The analysis of the symmetry between the effects that positive and aversive consequences have on behavior, and how aversive and appetitive stimuli are combined, have been central questions in the study of choice behavior in general (Bouzas, 1978; De Villiers, 1977; Deluty et al., 1983; Farley & Fantino, 1978; Rachlin & Herrnstein, 1969). In order of advancing this analysis in the temporal discounting area, it seems necessary to increase research on aversive consequences. Furthermore, considering the strong implications that the insensitivity to delayed aversive outcomes has on diverse applied research areas (Odum, Madden, & Bickel, 2002), the inequality in the attention given by researchers to the temporal discounting of aversive consequences may be understood by a lack of procedures that allow to readily study it.
The goal of this study was to gather evidence of the change in value of an aversive consequence as a function of the delay to its delivery. To accomplish it, we performed a modification of the procedure proposed by Evenden and Ryan (1996), which has been widely used in research on temporal discounting of positive reinforcers (Cardinal, Pennicott, Lakmali, Robbins, & Everitt, 2001; Cardinal, Robbins, & Everitt, 2000; Orsini et al., 2017; Winstanley, Theobald, Cardinal, & Robbins, 2004); in this procedure, animals are faced with a choice between a smaller-amount alternative and a larger-amount alternative, whose delay is increased within sessions. This last characteristic allows to obtain a discount function in a single session.
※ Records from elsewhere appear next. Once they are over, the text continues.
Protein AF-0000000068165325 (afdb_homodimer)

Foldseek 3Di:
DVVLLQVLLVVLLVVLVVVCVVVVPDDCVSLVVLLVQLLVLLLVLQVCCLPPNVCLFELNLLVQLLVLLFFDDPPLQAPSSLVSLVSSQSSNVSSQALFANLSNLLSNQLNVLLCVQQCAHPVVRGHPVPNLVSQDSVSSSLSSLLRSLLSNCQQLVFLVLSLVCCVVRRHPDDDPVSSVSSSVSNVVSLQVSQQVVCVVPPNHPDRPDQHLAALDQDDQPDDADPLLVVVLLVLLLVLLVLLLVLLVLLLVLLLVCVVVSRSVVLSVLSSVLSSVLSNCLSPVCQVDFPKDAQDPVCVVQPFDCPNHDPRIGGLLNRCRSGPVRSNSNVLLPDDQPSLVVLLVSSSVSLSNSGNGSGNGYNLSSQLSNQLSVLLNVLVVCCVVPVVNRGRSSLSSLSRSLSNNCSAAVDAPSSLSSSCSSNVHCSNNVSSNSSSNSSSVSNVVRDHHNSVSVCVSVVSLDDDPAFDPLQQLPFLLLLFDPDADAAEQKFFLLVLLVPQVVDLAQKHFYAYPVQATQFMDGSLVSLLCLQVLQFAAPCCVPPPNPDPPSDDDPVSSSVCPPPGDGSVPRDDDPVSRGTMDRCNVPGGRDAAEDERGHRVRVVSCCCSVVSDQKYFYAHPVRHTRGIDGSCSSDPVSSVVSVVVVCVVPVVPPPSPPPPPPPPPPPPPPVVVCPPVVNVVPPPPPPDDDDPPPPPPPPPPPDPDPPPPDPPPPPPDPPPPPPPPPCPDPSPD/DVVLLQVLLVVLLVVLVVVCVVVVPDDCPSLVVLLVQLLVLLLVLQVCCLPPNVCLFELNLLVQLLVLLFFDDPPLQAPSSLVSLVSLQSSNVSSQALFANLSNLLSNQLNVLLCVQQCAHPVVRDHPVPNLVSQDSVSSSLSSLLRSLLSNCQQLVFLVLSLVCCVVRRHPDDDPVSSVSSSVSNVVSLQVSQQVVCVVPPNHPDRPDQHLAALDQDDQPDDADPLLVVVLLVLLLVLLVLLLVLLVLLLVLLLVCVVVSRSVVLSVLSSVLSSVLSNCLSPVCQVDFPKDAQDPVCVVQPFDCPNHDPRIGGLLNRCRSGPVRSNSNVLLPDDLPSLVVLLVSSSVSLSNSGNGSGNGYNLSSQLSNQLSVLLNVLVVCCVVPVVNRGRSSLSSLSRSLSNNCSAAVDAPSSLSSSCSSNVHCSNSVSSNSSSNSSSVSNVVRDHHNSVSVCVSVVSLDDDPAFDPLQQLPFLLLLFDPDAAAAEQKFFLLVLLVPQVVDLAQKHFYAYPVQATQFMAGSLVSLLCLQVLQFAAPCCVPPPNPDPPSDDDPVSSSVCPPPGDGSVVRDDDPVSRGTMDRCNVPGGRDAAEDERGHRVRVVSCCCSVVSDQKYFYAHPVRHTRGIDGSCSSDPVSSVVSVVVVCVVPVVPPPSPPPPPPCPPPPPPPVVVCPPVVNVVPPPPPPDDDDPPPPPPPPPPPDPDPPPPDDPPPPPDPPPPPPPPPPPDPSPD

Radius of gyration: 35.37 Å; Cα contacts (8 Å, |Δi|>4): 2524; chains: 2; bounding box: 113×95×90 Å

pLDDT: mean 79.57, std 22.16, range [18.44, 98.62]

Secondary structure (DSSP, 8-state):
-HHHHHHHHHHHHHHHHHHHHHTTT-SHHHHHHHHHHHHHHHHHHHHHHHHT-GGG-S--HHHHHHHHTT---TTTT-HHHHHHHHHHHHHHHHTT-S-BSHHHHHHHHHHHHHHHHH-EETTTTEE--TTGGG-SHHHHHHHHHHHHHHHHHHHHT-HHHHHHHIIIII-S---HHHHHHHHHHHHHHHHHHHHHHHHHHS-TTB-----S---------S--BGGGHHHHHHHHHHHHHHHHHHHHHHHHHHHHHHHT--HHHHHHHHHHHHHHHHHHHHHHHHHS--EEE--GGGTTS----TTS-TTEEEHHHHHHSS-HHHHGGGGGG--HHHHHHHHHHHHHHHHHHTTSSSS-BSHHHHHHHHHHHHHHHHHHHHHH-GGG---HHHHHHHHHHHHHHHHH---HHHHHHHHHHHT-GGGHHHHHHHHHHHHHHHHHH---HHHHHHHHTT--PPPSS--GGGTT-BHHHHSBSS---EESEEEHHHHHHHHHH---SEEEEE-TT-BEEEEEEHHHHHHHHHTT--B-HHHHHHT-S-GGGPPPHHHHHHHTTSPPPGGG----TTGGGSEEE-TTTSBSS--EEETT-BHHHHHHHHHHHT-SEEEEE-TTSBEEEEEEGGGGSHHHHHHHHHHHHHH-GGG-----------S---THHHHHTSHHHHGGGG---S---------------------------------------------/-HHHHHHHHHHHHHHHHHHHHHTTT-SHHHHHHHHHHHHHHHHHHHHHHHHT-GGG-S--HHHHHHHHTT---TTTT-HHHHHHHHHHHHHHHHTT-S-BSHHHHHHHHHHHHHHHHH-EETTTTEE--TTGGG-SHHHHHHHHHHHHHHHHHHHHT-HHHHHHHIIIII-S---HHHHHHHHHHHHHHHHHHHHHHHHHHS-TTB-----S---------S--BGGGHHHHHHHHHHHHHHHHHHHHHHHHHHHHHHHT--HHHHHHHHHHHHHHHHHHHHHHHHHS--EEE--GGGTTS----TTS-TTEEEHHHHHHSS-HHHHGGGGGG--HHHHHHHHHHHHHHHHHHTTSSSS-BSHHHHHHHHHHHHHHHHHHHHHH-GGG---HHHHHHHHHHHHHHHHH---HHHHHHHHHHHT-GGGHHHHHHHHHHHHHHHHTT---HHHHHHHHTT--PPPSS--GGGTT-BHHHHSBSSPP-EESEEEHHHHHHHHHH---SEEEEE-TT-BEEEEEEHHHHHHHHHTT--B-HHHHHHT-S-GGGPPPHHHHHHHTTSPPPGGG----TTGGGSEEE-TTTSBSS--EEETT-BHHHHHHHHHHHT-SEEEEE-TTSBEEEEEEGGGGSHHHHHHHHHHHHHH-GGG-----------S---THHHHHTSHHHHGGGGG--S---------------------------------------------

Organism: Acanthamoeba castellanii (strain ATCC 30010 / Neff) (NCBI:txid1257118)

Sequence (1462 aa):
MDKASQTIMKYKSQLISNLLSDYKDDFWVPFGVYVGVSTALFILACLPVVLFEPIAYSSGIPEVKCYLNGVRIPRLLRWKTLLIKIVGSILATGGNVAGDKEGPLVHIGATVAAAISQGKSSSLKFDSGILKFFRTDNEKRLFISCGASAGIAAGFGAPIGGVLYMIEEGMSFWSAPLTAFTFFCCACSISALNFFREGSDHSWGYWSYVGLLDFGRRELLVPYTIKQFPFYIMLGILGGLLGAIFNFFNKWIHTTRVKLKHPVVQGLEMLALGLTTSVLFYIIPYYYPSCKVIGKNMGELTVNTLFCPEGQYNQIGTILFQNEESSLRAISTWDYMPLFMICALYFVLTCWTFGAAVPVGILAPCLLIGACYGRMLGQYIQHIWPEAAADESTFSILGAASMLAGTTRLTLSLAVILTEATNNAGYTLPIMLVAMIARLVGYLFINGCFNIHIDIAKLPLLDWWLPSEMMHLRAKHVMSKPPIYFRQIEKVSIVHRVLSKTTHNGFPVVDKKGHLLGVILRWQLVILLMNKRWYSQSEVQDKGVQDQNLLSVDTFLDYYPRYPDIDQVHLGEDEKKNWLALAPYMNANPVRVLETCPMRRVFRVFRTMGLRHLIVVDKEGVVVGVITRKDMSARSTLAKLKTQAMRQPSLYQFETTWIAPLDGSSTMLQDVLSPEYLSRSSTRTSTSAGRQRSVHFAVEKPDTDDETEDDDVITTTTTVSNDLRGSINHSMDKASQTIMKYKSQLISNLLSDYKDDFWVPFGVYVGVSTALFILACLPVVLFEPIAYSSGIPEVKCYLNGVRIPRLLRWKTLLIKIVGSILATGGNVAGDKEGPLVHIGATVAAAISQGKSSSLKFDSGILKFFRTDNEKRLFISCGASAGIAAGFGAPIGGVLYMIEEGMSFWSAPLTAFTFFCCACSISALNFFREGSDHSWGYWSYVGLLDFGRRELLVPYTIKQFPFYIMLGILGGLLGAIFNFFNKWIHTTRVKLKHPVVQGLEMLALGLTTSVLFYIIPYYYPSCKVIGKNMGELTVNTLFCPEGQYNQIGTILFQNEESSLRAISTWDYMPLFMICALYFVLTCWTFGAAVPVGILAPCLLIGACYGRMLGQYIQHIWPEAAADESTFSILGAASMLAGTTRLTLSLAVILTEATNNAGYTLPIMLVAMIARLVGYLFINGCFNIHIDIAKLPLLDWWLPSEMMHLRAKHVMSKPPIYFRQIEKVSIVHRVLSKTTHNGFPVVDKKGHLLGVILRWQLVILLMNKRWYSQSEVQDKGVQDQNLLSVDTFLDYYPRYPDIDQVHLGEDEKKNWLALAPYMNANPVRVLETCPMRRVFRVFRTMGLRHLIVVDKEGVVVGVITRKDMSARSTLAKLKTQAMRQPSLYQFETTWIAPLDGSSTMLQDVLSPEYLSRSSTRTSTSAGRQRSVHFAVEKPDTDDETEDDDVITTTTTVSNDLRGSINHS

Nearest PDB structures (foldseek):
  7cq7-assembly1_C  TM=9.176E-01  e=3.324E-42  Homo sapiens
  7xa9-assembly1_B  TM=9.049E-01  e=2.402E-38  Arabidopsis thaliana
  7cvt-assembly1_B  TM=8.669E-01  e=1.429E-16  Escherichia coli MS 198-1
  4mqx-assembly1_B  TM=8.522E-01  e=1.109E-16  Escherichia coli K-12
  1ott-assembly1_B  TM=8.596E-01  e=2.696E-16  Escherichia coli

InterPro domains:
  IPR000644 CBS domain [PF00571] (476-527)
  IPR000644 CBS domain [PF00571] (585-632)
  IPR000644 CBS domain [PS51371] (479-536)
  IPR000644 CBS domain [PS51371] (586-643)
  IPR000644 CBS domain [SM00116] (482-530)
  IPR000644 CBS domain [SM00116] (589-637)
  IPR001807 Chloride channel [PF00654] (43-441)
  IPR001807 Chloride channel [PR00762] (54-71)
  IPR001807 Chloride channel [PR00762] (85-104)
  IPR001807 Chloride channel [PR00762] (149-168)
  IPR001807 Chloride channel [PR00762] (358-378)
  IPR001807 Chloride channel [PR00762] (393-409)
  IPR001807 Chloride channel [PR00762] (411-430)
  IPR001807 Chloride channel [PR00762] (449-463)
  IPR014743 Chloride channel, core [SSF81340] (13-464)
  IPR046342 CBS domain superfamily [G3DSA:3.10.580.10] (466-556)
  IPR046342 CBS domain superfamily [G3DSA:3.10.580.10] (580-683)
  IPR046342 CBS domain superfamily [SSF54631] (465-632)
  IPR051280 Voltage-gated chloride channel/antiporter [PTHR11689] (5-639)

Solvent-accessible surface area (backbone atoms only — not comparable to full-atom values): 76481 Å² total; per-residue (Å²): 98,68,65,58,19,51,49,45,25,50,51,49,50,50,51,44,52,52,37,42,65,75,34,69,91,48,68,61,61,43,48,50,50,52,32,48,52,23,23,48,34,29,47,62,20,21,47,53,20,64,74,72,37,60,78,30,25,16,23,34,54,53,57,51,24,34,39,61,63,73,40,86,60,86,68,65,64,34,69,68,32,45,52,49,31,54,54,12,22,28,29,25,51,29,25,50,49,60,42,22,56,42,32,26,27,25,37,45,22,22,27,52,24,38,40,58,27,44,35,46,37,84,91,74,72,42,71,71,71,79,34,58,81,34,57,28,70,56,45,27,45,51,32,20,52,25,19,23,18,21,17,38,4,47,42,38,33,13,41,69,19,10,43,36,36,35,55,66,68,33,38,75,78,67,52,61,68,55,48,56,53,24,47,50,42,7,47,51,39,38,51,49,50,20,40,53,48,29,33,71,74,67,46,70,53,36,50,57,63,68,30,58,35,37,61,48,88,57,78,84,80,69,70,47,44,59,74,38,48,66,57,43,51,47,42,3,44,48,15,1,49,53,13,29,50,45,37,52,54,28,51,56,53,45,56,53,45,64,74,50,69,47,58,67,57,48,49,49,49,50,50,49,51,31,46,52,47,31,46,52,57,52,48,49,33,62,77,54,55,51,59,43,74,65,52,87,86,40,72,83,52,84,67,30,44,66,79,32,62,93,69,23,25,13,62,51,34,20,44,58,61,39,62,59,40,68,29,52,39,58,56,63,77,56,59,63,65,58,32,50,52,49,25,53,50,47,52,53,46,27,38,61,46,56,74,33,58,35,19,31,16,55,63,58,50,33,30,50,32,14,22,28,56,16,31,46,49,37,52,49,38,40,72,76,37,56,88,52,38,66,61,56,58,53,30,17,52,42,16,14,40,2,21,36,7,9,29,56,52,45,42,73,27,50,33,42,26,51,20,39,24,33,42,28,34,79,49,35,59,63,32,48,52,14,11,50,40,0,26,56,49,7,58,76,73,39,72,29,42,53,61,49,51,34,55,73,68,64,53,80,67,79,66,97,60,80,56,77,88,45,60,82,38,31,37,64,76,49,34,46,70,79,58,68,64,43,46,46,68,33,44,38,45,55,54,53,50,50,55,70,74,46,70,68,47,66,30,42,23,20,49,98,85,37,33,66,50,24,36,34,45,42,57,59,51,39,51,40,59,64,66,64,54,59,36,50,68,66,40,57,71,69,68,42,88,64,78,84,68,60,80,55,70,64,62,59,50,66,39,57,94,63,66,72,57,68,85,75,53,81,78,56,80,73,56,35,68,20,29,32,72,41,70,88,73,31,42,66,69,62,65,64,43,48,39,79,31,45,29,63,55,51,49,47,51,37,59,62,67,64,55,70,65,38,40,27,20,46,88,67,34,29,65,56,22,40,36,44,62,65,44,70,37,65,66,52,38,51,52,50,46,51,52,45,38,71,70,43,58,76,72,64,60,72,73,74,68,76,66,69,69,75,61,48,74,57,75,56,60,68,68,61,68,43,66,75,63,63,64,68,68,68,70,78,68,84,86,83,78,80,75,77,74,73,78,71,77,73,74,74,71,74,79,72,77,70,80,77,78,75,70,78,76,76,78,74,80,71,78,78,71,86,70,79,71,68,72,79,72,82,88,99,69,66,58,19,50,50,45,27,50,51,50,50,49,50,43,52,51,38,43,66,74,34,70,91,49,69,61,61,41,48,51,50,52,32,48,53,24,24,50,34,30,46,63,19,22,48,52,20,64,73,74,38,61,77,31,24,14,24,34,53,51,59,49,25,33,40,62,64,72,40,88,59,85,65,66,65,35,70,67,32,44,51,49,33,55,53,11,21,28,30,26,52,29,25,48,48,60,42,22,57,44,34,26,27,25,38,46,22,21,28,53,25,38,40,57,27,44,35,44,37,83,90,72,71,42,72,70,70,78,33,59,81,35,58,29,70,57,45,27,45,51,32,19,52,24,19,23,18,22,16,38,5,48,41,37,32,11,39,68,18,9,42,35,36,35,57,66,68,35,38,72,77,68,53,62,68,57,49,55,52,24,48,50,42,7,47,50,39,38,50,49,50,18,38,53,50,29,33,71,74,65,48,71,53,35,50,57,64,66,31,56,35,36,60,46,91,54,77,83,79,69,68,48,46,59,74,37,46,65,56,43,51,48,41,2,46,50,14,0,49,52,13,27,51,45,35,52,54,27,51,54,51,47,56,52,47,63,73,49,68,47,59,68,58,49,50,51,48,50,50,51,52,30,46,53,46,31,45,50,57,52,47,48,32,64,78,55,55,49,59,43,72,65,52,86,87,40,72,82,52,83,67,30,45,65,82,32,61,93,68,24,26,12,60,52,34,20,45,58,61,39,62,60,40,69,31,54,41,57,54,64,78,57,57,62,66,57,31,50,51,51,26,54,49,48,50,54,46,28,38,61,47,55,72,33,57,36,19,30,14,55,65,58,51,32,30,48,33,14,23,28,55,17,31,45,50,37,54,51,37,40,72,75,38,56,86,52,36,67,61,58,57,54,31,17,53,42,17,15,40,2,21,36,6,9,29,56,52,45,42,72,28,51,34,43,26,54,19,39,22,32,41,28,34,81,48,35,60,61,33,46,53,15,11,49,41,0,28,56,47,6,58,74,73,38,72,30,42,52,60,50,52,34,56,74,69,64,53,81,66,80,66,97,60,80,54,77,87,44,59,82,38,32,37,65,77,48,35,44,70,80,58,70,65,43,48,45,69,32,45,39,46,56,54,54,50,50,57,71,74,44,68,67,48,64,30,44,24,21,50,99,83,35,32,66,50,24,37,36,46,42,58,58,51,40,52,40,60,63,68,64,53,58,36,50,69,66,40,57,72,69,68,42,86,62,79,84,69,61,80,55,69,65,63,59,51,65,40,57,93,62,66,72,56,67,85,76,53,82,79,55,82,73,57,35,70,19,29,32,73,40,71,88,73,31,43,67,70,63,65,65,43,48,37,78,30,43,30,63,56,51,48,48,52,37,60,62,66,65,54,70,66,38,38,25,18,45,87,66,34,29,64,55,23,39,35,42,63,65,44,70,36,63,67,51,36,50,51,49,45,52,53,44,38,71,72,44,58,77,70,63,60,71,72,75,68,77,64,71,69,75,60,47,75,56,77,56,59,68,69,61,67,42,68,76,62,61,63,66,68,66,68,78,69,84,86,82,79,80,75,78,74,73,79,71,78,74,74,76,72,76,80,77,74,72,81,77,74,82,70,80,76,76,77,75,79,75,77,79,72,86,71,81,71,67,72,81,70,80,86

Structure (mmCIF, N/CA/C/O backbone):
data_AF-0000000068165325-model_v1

In the present study, subjects were given a choice between two alternatives associated with different amounts of reinforcement (one vs. four pellets), both delivered immediately. When subjects developed a preference for the larger-amount alternative, an aversive consequence was added to it, whose delay was increased within a session (0, 5, 10, 20, 40 s). We predicted a strong preference for the smaller reinforcer alternative at the beginning of the session, which would decrease as the delay to the aversive consequence associated with the choice of the larger reinforcer alternative was increased. In a subsequent condition, the order of presentation of delays was reversed (40, 20, 10, 5, 0 s), to control for possible short-term habituation to the shock.
Method
Subjects
Subjects were 10 male Wistar rats experimentally naïve, approximately 60 days old, obtained from the vivarium of the Institute of Cellular Physiology, Universidad Nacional Autónoma de México. After habituation to the conditions of the animal housing room, body weights were reduced to 85% by gradually reducing the food intake during 7 days. At the end of the sessions, rats had access to food for maintaining them at approximately 85% of their free-feeding weight, according to graphs obtained from the supplier. Each subject was individually housed, and water was available ad lib in the home cage. The experiment followed the official Mexican norm NOM-062-ZOO-1999 Technical Specification for Production, Use and Care of Laboratory Animals.
Apparatus
Five operant conditioning chambers (MED Associates, Inc., Model ENV 008-VP) served as the experimental spaces. Each operant chamber measured 30.5 cm (long) × 24.1 cm (wide) × 21.0 cm (tall), and was enclosed in a sound-attenuating cubicle (MED Associates, Inc., Model ENV-022 M). The floor was a stainless steel grid comprised of nineteen 0.48 cm diameter bars (MED Associates, Inc., Model ENV-005), which were connected to an Aversive stimulator (MED Associates, Inc., Model ENV-414S) that delivered scrambled aversive stimulation within the range 0–5 mA. Each chamber had two retractable response levers (MED Associates, Inc., Model ENV-112CM) located 10.5 cm. above the floor, in the front wall. Each lever was 4.8 cm. wide. The visual stimuli used were a 28-V, 100-mA house light (MED Associates, Inc., Model ENV-215 M), situated 1.3 cm below the top of the chamber, at the center of the back wall, and two triple stimulus displays, each of them situated 1.5 cm above each lever. Each triple stimulus display consisted of a bar of acrylic mounted on an aluminum bar with three apertures of 1 cm of diameter and separated by .6 cm, and it could project (from left to right) red, white, and blue light via ultrabrilliant LEDs. A 5.1 cm × 5.1 cm pellet receptacle (MED Associates, Inc., Model ENV-200R2M) was located in the center of the front wall, 2.5 cm above the floor, and received, according to the schedule, 45 mg food pellets (Bio-Serv, Product F0165) from a circular modular pellet dispenser (MED Associates, Inc., Model ENV-203 M). The presentation of stimuli and the collection of data were controlled by personal computers using the Medstate programming language (Med-PC-IV, MED Associates, Inc.).
Procedure
Habituation, magazine training, and lever response training.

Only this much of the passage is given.